You can also download this template into your current directory by running:

DARTassembler configs --path .

Tip

Every filter, except denticities and graph_IDs, has an optional parameter apply_to_denticities. This parameter allows users to apply the respective filter only to ligands with the specified denticities, which can be very useful. If this parameter is empty or omitted, the filter will be applied to all ligands.

Global Options

The following options specify global settings for the Ligand Filters Module. If a setting is missing, the default value is used.

input_db_file
Type:

filepath, metalig, test_metalig

Default:

metalig

Path to the input ligand database. If empty, the entire MetaLig ligand database will be used as input.

output_db_file
Type:

filepath

Default:

filtered_ligand_db.jsonlines

Path to where the filtered ligand database will be saved.

output_ligands_info
Type:

true, false

Default:

true

If false, only the ligand database file will be saved. If true, a directory with info files about the database and the filtering process will be saved.

Physical Property Filters

denticities

Keeps only ligands with denticities specified in the list.

Options:
denticities :

List of denticities to keep.

Example:

This example will keep only ligands with denticity 2, 3 and 5.

- filter: denticities
  denticities: [2, 3, 5]
ligand_charges

Keep only ligands with formal charges specified in the list.

Options:
ligand_charges :

List of formal charges to keep.

apply_to_denticities :

Denticity or list of denticities. This filter will be applied only to ligands with the specified denticities. If empty or omitted, will apply to all ligands.

Example:

For ligands with denticity of 2 or 3, this example will keep only ligands which have a formal charge of -1, 0 or 1. Ligands with denticities other than 2 or 3 will always pass.

- filter: ligand_charges
  ligand_charges: [-1, 0, 1]
  apply_to_denticities: [2, 3]
ligand_composition

Filter ligands based on their chemical composition, e.g. C6H5 for phenyl. The filter has four different modes: depending on the value of instruction, the specified elements are used to check a different condition. This filter works exactly like the coordinating_atoms_composition filter, except that it applies to all atoms of the ligand instead of only the set of coordinating atoms.

Options:

elements :

Stoichiometry or list of chemical elements to apply this filter to. For example, specifying CH2N is equivalent to [C, H, H, N]. For most instructions, the atom count is irrelevant and only the specified elements are used by the filter.

instruction :

Instruction for how to apply this filter. The following instructions are available:

  • must_contain_and_only_contain

    Ligands must consist of exactly these atoms in exactly this count. Use this to filter for exact stoichiometry.

  • must_at_least_contain

    Ligands must contain all specified elements but can also contain other elements. Atom count is ignored, only elements are important.

  • must_exclude

    Ligands must not contain any of the specified elements. Atom count is ignored, only elements are important.

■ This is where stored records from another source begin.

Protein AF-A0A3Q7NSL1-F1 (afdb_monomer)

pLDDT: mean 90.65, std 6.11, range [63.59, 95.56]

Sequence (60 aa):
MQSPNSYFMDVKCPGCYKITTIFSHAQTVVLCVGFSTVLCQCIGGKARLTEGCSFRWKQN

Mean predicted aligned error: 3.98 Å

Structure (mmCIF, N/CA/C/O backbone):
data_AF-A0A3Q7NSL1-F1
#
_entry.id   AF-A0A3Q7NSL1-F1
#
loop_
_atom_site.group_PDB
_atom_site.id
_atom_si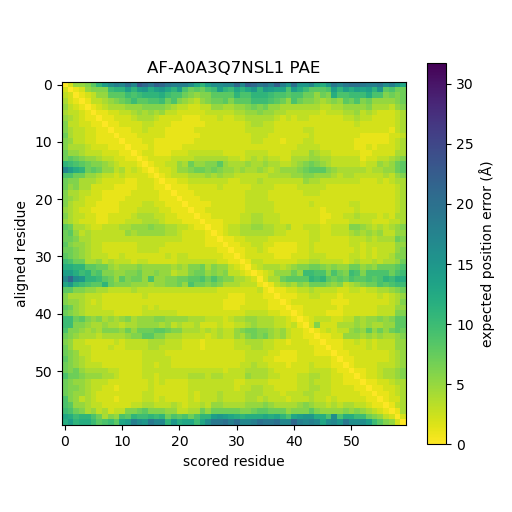te.type_symbol
_atom_site.label_atom_id
_atom_site.label_alt_id
_atom_site.label_comp_id
_atom_site.label_asym_id
_atom_site.label_entity_id
_atom_site.label_seq_id
_atom_site.pdbx_PDB_ins_code
_atom_site.Cartn_x
_atom_site.Cartn_y
_atom_site.Cartn_z
_atom_site.occupancy
_atom_site.B_iso_or_equiv
_atom_site.auth_seq_id
_atom_site.auth_comp_id
_atom_site.auth_asym_id
_atom_site.auth_atom_id
_atom_site.pdbx_PDB_model_num
ATOM 1 N N . MET A 1 1 ? 21.820 10.581 -16.076 1.00 66.69 1 MET A N 1
ATOM 2 C CA . MET A 1 1 ? 21.679 10.038 -14.707 1.00 66.69 1 MET A CA 1
ATOM 3 C C . MET A 1 1 ? 20.344 9.308 -14.656 1.00 66.69 1 MET A C 1
ATOM 5 O O . MET A 1 1 ? 19.358 9.913 -15.050 1.00 66.69 1 MET A O 1
ATOM 9 N N . GLN A 1 2 ? 20.308 8.022 -14.301 1.00 83.25 2 GLN A N 1
ATOM 10 C CA . GLN A 1 2 ? 19.054 7.264 -14.183 1.00 83.25 2 GLN A CA 1
ATOM 11 C C . GLN A 1 2 ? 18.637 7.224 -12.710 1.00 83.25 2 GLN A C 1
ATOM 13 O O . GLN A 1 2 ? 19.456 6.885 -11.860 1.00 83.25 2 GLN A O 1
ATOM 18 N N . SER A 1 3 ? 17.386 7.573 -12.414 1.00 82.62 3 SER A N 1
ATOM 19 C CA . SER A 1 3 ? 16.779 7.423 -11.090 1.00 82.62 3 SER A CA 1
ATOM 20 C C . SER A 1 3 ? 15.560 6.499 -11.179 1.00 82.62 3 SER A C 1
ATOM 22 O O . SER A 1 3 ? 14.888 6.457 -12.214 1.00 82.62 3 SER A O 1
ATOM 24 N N . PRO A 1 4 ? 15.269 5.718 -10.125 1.00 87.25 4 PRO A N 1
ATOM 25 C CA . PRO A 1 4 ? 14.091 4.864 -10.107 1.00 87.25 4 PRO A CA 1
ATOM 26 C C . PRO A 1 4 ? 12.812 5.714 -10.090 1.00 87.25 4 PRO A C 1
ATOM 28 O O . PRO A 1 4 ? 12.669 6.626 -9.282 1.00 87.25 4 PRO A O 1
ATOM 31 N N . ASN A 1 5 ? 11.846 5.373 -10.948 1.00 88.75 5 ASN A N 1
ATOM 32 C CA . ASN A 1 5 ? 10.524 6.021 -10.996 1.00 88.75 5 ASN A CA 1
ATOM 33 C C . ASN A 1 5 ? 9.556 5.525 -9.901 1.00 88.75 5 ASN A C 1
ATOM 35 O O . ASN A 1 5 ? 8.393 5.936 -9.852 1.00 88.75 5 ASN A O 1
ATOM 39 N N . SER A 1 6 ? 10.019 4.615 -9.046 1.00 91.62 6 SER A N 1
ATOM 40 C CA . SER A 1 6 ? 9.243 3.997 -7.980 1.00 91.62 6 SER A CA 1
ATOM 41 C C . SER A 1 6 ? 9.464 4.690 -6.639 1.00 91.62 6 SER A C 1
ATOM 43 O O . SER A 1 6 ? 10.585 5.045 -6.292 1.00 91.62 6 SER A O 1
ATOM 45 N N . TYR A 1 7 ? 8.403 4.798 -5.850 1.00 92.44 7 TYR A N 1
ATOM 46 C CA . TYR A 1 7 ? 8.391 5.432 -4.534 1.00 92.44 7 TYR A CA 1
ATOM 47 C C . TYR A 1 7 ? 7.546 4.639 -3.534 1.00 92.44 7 TYR A C 1
ATOM 49 O O . TYR A 1 7 ? 6.732 3.788 -3.913 1.00 92.44 7 TYR A O 1
ATOM 57 N N . PHE A 1 8 ? 7.725 4.951 -2.254 1.00 94.00 8 PHE A N 1
ATOM 58 C CA . PHE A 1 8 ? 6.823 4.539 -1.185 1.00 94.00 8 PHE A CA 1
ATOM 59 C C . PHE A 1 8 ? 5.783 5.632 -0.925 1.00 94.00 8 PHE A C 1
ATOM 61 O O . PHE A 1 8 ? 6.041 6.827 -1.091 1.00 94.00 8 PHE A O 1
ATOM 68 N N . MET A 1 9 ? 4.589 5.228 -0.516 1.00 95.00 9 MET A N 1
ATOM 69 C CA . MET A 1 9 ? 3.517 6.141 -0.139 1.00 95.00 9 MET A CA 1
ATOM 70 C C . MET A 1 9 ? 2.791 5.624 1.094 1.00 95.00 9 MET A C 1
ATOM 72 O O . MET A 1 9 ? 2.666 4.420 1.289 1.00 95.00 9 MET A O 1
ATOM 76 N N . ASP A 1 10 ? 2.295 6.539 1.909 1.00 94.75 10 ASP A N 1
ATOM 77 C CA . ASP A 1 10 ? 1.459 6.228 3.056 1.00 94.75 10 ASP A CA 1
ATOM 78 C C . ASP A 1 10 ? -0.003 6.312 2.620 1.00 94.75 10 ASP A C 1
ATOM 80 O O . ASP A 1 10 ? -0.457 7.370 2.181 1.00 94.75 10 ASP A O 1
ATOM 84 N N . VAL A 1 11 ? -0.734 5.204 2.721 1.00 94.12 11 VAL A N 1
ATOM 85 C CA . VAL A 1 11 ? -2.152 5.115 2.355 1.00 94.12 11 VAL A CA 1
ATOM 86 C C . VAL A 1 11 ? -2.986 4.994 3.617 1.00 94.12 11 VAL A C 1
ATOM 88 O O . VAL A 1 11 ? -2.767 4.118 4.453 1.00 94.12 11 VAL A O 1
ATOM 91 N N . LYS A 1 12 ? -3.952 5.895 3.752 1.00 94.25 12 LYS A N 1
ATOM 92 C CA . LYS A 1 12 ? -4.916 5.937 4.839 1.00 94.25 12 LYS A CA 1
ATOM 93 C C . LYS A 1 12 ? -6.212 5.273 4.394 1.00 94.25 12 LYS A C 1
ATOM 95 O O . LYS A 1 12 ? -6.819 5.679 3.402 1.00 94.25 12 LYS A O 1
ATOM 100 N N . CYS A 1 13 ? -6.647 4.285 5.163 1.00 93.94 13 CYS A N 1
ATOM 101 C CA . CYS A 1 13 ? -7.916 3.608 4.928 1.00 93.94 13 CYS A CA 1
ATOM 102 C C . CYS A 1 13 ? -9.111 4.500 5.319 1.00 93.94 13 CYS A C 1
ATOM 104 O O . CYS A 1 13 ? -9.077 5.079 6.412 1.00 93.94 13 CYS A O 1
ATOM 106 N N . PRO A 1 14 ? -10.186 4.559 4.510 1.00 89.94 14 PRO A N 1
ATOM 107 C CA . PRO A 1 14 ? -11.370 5.365 4.818 1.00 89.94 14 PRO A CA 1
ATOM 108 C C . PRO A 1 14 ? -12.140 4.891 6.061 1.00 89.94 14 PRO A C 1
ATOM 110 O O . PRO A 1 14 ? -12.715 5.719 6.756 1.00 89.94 14 PRO A O 1
ATOM 113 N N . GLY A 1 15 ? -12.140 3.587 6.370 1.00 88.69 15 GLY A N 1
ATOM 114 C CA . GLY A 1 15 ? -12.911 3.033 7.495 1.00 88.69 15 GLY A CA 1
ATOM 115 C C . GLY A 1 15 ? -12.120 2.874 8.796 1.00 88.69 15 GLY A C 1
ATOM 116 O O . GLY A 1 15 ? -12.634 3.137 9.877 1.00 88.69 15 GLY A O 1
ATOM 117 N N . CYS A 1 16 ? -10.853 2.451 8.705 1.00 88.94 16 CYS A N 1
ATOM 118 C CA . CYS A 1 16 ? -10.027 2.155 9.882 1.00 88.94 16 CYS A CA 1
ATOM 119 C C . CYS A 1 16 ? -9.159 3.352 10.324 1.00 88.94 16 CYS A C 1
ATOM 121 O O . CYS A 1 16 ? -8.540 3.283 11.382 1.00 88.94 16 CYS A O 1
ATOM 123 N N . TYR A 1 17 ? -9.050 4.413 9.506 1.00 89.44 17 TYR A N 1
ATOM 124 C CA . TYR A 1 17 ? -8.147 5.571 9.667 1.00 89.44 17 TYR A CA 1
ATOM 125 C C . TYR A 1 17 ? -6.657 5.235 9.880 1.00 89.44 17 TYR A C 1
ATOM 127 O O . TYR A 1 17 ? -5.830 6.144 9.982 1.00 89.44 17 TYR A O 1
ATOM 135 N N . LYS A 1 18 ? -6.294 3.946 9.895 1.00 92.19 18 LYS A N 1
ATOM 136 C CA . LYS A 1 18 ? -4.920 3.464 9.967 1.00 92.19 18 LYS A CA 1
ATOM 137 C C . LYS A 1 18 ? -4.191 3.774 8.670 1.00 92.19 18 LYS A C 1
ATOM 139 O O . LYS A 1 18 ? -4.769 3.741 7.580 1.00 92.19 18 LYS A O 1
ATOM 144 N N . ILE A 1 19 ? -2.904 4.045 8.829 1.00 93.00 19 ILE A N 1
ATOM 145 C CA . ILE A 1 19 ? -1.975 4.324 7.745 1.00 93.00 19 ILE A CA 1
ATOM 146 C C . ILE A 1 19 ? -1.165 3.058 7.478 1.00 93.00 19 ILE A C 1
ATOM 148 O O . ILE A 1 19 ? -0.706 2.393 8.406 1.00 93.00 19 ILE A O 1
ATOM 152 N N . THR A 1 20 ? -1.003 2.709 6.210 1.00 93.19 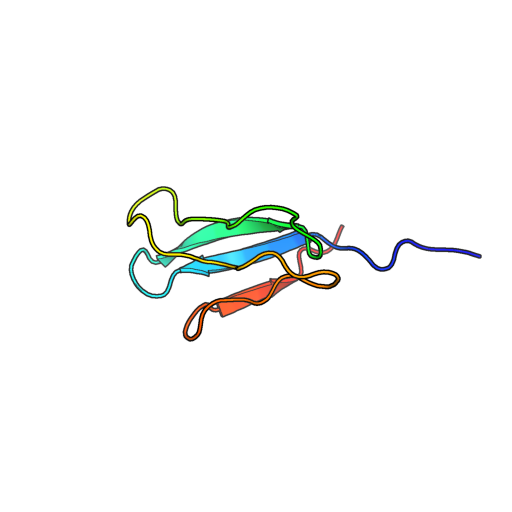20 THR A N 1
ATOM 153 C CA . THR A 1 20 ? -0.167 1.597 5.753 1.00 93.19 20 THR A CA 1
ATOM 154 C C . THR A 1 20 ? 0.776 2.116 4.680 1.00 93.19 20 THR A C 1
ATOM 156 O O . THR A 1 20 ? 0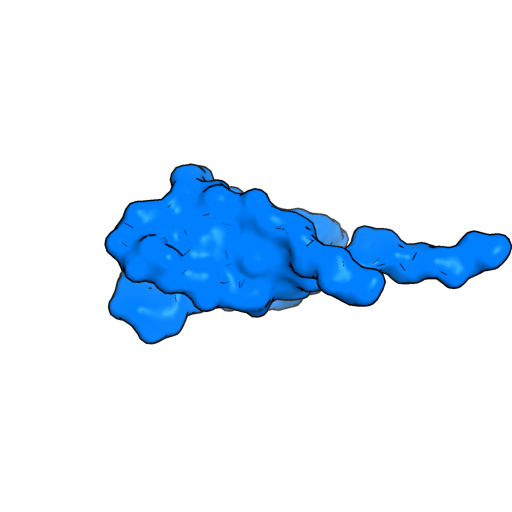.338 2.769 3.735 1.00 93.19 20 THR A O 1
ATOM 159 N N . THR A 1 21 ? 2.073 1.852 4.826 1.00 93.69 21 THR A N 1
ATOM 160 C CA . THR A 1 21 ? 3.059 2.208 3.802 1.00 93.69 21 THR A CA 1
ATOM 161 C C . THR A 1 21 ? 3.009 1.177 2.673 1.00 93.69 21 THR A C 1
ATOM 163 O O . THR A 1 21 ? 3.108 -0.024 2.914 1.00 93.69 21 THR A O 1
ATOM 166 N N . ILE A 1 22 ? 2.851 1.650 1.439 1.00 93.56 22 ILE A N 1
ATOM 167 C CA . ILE A 1 22 ? 2.680 0.846 0.226 1.00 93.56 22 ILE A CA 1
ATOM 168 C C . ILE A 1 22 ? 3.741 1.249 -0.804 1.00 93.56 22 ILE A C 1
ATOM 170 O O . ILE A 1 22 ? 4.076 2.426 -0.950 1.00 93.56 22 ILE A O 1
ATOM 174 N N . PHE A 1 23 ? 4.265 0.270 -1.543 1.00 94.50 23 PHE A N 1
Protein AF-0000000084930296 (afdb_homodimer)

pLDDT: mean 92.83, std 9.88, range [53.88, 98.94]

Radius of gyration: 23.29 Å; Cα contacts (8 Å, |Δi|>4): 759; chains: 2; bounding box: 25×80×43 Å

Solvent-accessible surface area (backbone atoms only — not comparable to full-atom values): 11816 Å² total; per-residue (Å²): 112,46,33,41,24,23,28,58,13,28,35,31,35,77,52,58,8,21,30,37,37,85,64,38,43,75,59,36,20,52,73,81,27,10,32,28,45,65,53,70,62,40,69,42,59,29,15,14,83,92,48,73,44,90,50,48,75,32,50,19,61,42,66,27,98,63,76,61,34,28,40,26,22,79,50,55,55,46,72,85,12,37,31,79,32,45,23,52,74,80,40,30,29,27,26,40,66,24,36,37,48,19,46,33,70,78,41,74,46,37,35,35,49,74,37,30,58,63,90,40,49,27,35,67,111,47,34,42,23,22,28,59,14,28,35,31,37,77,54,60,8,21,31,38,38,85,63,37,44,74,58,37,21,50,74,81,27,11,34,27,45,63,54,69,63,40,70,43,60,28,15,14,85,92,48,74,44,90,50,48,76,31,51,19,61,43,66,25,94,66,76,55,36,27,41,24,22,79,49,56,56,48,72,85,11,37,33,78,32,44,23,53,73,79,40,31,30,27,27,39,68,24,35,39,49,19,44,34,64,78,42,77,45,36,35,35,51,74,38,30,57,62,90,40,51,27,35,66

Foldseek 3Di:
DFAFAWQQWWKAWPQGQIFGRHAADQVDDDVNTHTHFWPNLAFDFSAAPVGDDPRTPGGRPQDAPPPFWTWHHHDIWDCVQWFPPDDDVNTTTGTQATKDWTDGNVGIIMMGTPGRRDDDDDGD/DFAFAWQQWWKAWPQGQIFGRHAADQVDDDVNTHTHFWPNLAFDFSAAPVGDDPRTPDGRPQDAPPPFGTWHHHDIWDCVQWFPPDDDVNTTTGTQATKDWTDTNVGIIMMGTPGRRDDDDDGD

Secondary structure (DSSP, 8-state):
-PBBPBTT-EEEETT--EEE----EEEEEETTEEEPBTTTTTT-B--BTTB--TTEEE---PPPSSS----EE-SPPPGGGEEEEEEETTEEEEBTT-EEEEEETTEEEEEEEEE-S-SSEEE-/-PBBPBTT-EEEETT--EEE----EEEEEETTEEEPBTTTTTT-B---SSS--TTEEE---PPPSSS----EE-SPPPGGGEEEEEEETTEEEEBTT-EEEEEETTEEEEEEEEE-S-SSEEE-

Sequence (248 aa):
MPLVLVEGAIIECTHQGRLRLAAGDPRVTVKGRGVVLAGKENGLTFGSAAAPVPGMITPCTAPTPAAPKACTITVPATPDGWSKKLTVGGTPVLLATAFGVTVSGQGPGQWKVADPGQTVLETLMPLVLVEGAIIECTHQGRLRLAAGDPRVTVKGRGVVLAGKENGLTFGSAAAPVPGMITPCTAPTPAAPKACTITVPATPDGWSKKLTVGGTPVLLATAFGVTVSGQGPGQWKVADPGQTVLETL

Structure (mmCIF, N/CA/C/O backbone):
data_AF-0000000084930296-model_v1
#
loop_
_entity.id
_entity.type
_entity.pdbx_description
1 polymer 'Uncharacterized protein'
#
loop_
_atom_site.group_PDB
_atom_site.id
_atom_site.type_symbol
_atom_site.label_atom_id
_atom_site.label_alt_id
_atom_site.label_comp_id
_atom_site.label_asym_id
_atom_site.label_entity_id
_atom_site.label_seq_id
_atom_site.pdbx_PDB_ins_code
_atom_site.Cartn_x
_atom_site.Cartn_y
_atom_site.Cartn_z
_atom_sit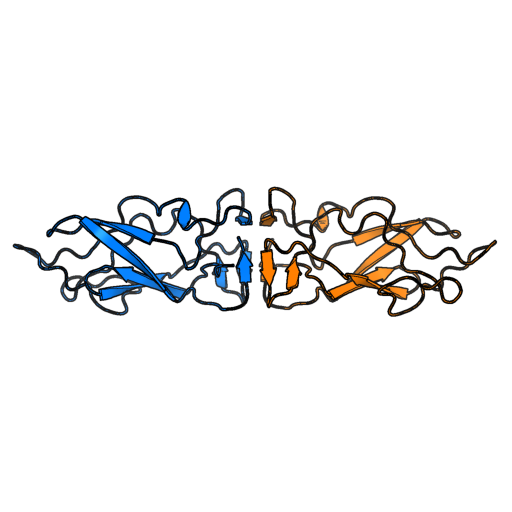e.occupancy
_atom_site.B_iso_or_equiv
_atom_site.auth_seq_id
_atom_site.auth_comp_id
_atom_site.auth_asym_id
_atom_site.auth_atom_id
_atom_site.pdbx_PDB_model_num
ATOM 1 N N . MET A 1 1 ? -13.227 2.789 1.105 1 96.19 1 MET A N 1
ATOM 2 C CA . MET A 1 1 ? -12.094 2.91 2.02 1 96.19 1 MET A CA 1
ATOM 3 C C . MET A 1 1 ? -11.352 4.219 1.791 1 96.19 1 MET A C 1
ATOM 5 O O . MET A 1 1 ? -11.25 4.691 0.657 1 96.19 1 MET A O 1
ATOM 9 N N . PRO A 1 2 ? -10.781 4.785 2.871 1 98 2 PRO A N 1
ATOM 10 C CA . PRO A 1 2 ? -10.078 6.055 2.67 1 98 2 PRO A CA 1
ATOM 11 C C . PRO A 1 2 ? -8.734 5.891 1.971 1 98 2 PRO A C 1
ATOM 13 O O . PRO A 1 2 ? -8.156 4.801 1.989 1 98 2 PRO A O 1
ATOM 16 N N . LEU A 1 3 ? -8.305 6.941 1.341 1 98.81 3 LEU A N 1
ATOM 17 C CA . LEU A 1 3 ? -7.02 6.988 0.652 1 98.81 3 LEU A CA 1
ATOM 18 C C . LEU A 1 3 ? -5.871 7.117 1.649 1 98.81 3 LEU A C 1
ATOM 20 O O . LEU A 1 3 ? -6.012 7.777 2.682 1 98.81 3 LEU A O 1
ATOM 24 N N . VAL A 1 4 ? -4.809 6.512 1.302 1 98.88 4 VAL A N 1
ATOM 25 C CA . VAL A 1 4 ? -3.566 6.641 2.055 1 98.88 4 VAL A CA 1
ATOM 26 C C . VAL A 1 4 ? -2.877 7.953 1.694 1 98.88 4 VAL A C 1
ATOM 28 O O . VAL A 1 4 ? -2.844 8.344 0.525 1 98.88 4 VAL A O 1
ATOM 31 N N . LEU A 1 5 ? -2.26 8.648 2.68 1 98.88 5 LEU A N 1
ATOM 32 C CA . LEU A 1 5 ? -1.499 9.859 2.393 1 98.88 5 LEU A CA 1
ATOM 33 C C . LEU A 1 5 ? -0.113 9.516 1.857 1 98.88 5 LEU A C 1
ATOM 35 O O . LEU A 1 5 ? 0.529 8.578 2.342 1 98.88 5 LEU A O 1
ATOM 39 N N . VAL A 1 6 ? 0.344 10.305 0.909 1 98.88 6 VAL A N 1
ATOM 40 C CA . VAL A 1 6 ? 1.719 10.188 0.435 1 98.88 6 VAL A CA 1
ATOM 41 C C . VAL A 1 6 ? 2.4 11.555 0.467 1 98.88 6 VAL A C 1
ATOM 43 O O . VAL A 1 6 ? 1.752 12.57 0.72 1 98.88 6 VAL A O 1
ATOM 46 N N . GLU A 1 7 ? 3.773 11.477 0.347 1 98.69 7 GLU A N 1
ATOM 47 C CA . GLU A 1 7 ? 4.492 12.719 0.095 1 98.69 7 GLU A CA 1
ATOM 48 C C . GLU A 1 7 ? 3.727 13.617 -0.875 1 98.69 7 GLU A C 1
ATOM 50 O O . GLU A 1 7 ? 3.23 13.148 -1.9 1 98.69 7 GLU A O 1
ATOM 55 N N . GLY A 1 8 ? 3.674 14.922 -0.48 1 98.69 8 GLY A N 1
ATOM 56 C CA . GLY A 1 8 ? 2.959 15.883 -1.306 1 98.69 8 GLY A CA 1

  • must_only_contain_in_any_amount

    Ligands must contain no other elements than the specified elements, but may contain not all of the specified elements. Atom count is ignored, only elements are important.

apply_to_denticities :

Denticity or list of denticities. This filter will be applied only to ligands with the specified denticities. If empty or omitted, will apply to all ligands.

Example:

This will keep only ligands with exact stoichiometry of C2H6N.

- filter: ligand_composition
  elements: C2H6N
  instruction: must_contain_and_only_contain
  apply_to_denticities:
Example:

This will keep only ligands which contain at least the elements C, H, N and may contain other elements.

- filter: ligand_composition
  elements: CHN
  instruction: must_at_least_contain
  apply_to_denticities:
Example:

This will keep only ligands which do not contain any C, H or N atoms.

- filter: ligand_composition
  elements: CHN
  instruction: must_exclude
  apply_to_denticities:
Example:

This will keep only ligands which contain C, H, N or subsets of these elements (e.g. C, H or only H).

- filter: ligand_composition
  elements: CHN
  instruction: must_only_contain_in_any_amount
  apply_to_denticities:
coordinating_atoms_composition

Filter ligands based on their donor atoms. The filter has four different modes: depending on the value of instruction, the specified elements are used to check a different condition. This filter works exactly like the ligand_composition filter, except that it applies only to the set of donor atoms instead of all atoms in the ligand.

Options:

elements :

Stoichiometry or list of chemical elements to apply this filter to. For example, specifying N2 is equivalent to [N, N]. For most instructions, the atom count is irrelevant and only the specified elements are used by the filter.

instruction :

Instruction for how to apply this filter. The following instructions are available:

  • must_contain_and_only_contain

    Donor atoms must consist of exactly these atoms in exactly this count. Use this to filter for an exact list of donor atoms, e.g. N-N ligands.

  • must_at_least_contain

    Donor atoms must contain all specified elements but can also contain other elements. Atom count is ignored, only elements are important.

  • must_exclude

    Donor atoms must not contain any of the specified elements. Atom count is ignored, only elements are important.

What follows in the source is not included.